The oral hypoxia-inducible factor-2 alpha (HIF-2α) inhibitor belzutifan (Welireg; Merck) was granted FDA approval for the treatment of advanced renal cell carcinoma (RCC) following treatment with a programmed death receptor 1 (PD-1) or programmed death ligand 1 (PD-L1) inhibitor and a vascular endothelial growth factor tyrosine kinase inhibitor (VEGF-TKI), the FDA announced on Thursday.1
“This approval is exciting news for our patients as it gives us a new option for refractory patients with kidney cancer," lead investigator Toni K. Choueiri, MD, director of the Lank Center for Genitourinary Cancer at Dana-Farber Cancer Institute, said in a press release.2 "Belzutifan is an oral drug with a novel mechanism of action that reduced risk of disease progression or death and had favorable quality of life in this patient population when compared to everolimus."

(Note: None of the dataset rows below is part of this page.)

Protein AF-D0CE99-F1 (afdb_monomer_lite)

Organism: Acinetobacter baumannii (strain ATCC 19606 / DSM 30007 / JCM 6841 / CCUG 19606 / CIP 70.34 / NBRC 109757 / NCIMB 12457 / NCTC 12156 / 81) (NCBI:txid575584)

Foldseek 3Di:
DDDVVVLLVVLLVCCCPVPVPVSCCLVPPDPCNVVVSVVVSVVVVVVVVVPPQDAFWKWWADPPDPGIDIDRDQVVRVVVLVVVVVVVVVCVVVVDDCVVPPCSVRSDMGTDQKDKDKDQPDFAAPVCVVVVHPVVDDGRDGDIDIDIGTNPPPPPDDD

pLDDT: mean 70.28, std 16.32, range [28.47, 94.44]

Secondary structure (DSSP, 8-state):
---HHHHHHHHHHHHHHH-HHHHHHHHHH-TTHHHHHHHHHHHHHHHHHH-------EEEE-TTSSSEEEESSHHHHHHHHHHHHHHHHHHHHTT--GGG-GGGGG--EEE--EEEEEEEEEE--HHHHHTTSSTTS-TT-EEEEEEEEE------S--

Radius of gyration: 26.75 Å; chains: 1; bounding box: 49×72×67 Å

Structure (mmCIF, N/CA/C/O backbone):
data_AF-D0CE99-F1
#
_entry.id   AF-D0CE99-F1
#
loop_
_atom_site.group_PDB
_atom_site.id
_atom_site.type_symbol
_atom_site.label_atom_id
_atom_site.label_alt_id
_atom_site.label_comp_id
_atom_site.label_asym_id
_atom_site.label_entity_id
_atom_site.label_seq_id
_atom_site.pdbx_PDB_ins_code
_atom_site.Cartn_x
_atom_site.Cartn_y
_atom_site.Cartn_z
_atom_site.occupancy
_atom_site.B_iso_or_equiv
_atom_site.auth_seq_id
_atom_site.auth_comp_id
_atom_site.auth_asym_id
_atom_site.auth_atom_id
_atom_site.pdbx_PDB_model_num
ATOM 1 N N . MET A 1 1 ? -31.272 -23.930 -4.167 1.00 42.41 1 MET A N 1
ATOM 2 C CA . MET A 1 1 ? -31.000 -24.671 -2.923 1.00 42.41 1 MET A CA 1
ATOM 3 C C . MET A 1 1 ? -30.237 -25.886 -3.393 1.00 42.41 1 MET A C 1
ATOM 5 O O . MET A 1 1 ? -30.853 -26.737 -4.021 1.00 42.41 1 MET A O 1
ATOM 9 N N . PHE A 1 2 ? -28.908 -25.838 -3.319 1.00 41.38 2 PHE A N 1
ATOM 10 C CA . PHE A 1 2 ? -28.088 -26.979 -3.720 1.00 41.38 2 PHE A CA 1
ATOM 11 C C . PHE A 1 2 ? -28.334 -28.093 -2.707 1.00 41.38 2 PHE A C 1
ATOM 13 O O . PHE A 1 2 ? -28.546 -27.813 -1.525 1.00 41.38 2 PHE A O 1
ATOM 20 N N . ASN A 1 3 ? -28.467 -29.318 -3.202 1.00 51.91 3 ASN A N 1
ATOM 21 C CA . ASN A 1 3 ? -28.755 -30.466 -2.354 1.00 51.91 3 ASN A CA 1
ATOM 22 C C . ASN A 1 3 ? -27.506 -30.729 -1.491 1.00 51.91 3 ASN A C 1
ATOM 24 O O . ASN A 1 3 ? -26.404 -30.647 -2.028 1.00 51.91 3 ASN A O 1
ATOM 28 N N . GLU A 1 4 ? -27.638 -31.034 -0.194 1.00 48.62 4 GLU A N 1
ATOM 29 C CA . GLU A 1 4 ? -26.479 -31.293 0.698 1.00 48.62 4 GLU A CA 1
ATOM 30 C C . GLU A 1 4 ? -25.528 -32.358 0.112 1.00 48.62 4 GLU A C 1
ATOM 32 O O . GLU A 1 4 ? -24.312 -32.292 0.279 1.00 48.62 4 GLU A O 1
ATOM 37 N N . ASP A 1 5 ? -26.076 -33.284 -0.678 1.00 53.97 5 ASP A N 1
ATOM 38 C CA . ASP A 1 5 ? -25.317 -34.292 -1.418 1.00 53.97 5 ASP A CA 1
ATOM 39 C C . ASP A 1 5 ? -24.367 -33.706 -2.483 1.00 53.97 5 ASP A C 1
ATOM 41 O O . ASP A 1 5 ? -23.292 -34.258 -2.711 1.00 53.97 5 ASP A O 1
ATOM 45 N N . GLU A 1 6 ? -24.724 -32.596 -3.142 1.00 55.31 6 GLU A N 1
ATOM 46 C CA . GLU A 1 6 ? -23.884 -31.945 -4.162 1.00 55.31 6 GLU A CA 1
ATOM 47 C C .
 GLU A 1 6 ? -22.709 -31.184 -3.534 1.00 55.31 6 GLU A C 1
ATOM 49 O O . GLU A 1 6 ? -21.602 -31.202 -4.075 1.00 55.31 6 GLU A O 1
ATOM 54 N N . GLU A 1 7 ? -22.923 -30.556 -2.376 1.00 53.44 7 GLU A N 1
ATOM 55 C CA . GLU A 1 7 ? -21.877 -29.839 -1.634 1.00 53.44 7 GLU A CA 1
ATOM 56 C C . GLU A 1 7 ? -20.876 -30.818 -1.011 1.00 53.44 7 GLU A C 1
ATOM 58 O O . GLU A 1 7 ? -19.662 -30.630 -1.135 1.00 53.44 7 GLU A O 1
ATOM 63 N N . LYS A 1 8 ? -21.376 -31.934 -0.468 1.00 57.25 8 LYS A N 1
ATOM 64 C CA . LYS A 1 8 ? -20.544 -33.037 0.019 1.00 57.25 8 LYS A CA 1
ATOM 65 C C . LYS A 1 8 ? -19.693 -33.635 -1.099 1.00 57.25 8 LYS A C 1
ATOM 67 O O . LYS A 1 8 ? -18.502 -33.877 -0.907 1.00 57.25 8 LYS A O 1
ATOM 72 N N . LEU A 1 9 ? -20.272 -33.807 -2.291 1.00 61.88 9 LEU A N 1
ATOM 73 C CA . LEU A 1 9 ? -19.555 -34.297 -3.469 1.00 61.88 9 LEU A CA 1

Results of the phase 3 LITESPARK-005 trial (NCT04195750) supported the approval.1 In the open-label, head-to-head trial, 746 patients were randomized 1:1 to receive either belzutifan (120 mg) or everolimus (10 mg) once daily. Main outcomes were progression-free survival (PFS), which was assessed by blinded independent central review, and overall survival (OS).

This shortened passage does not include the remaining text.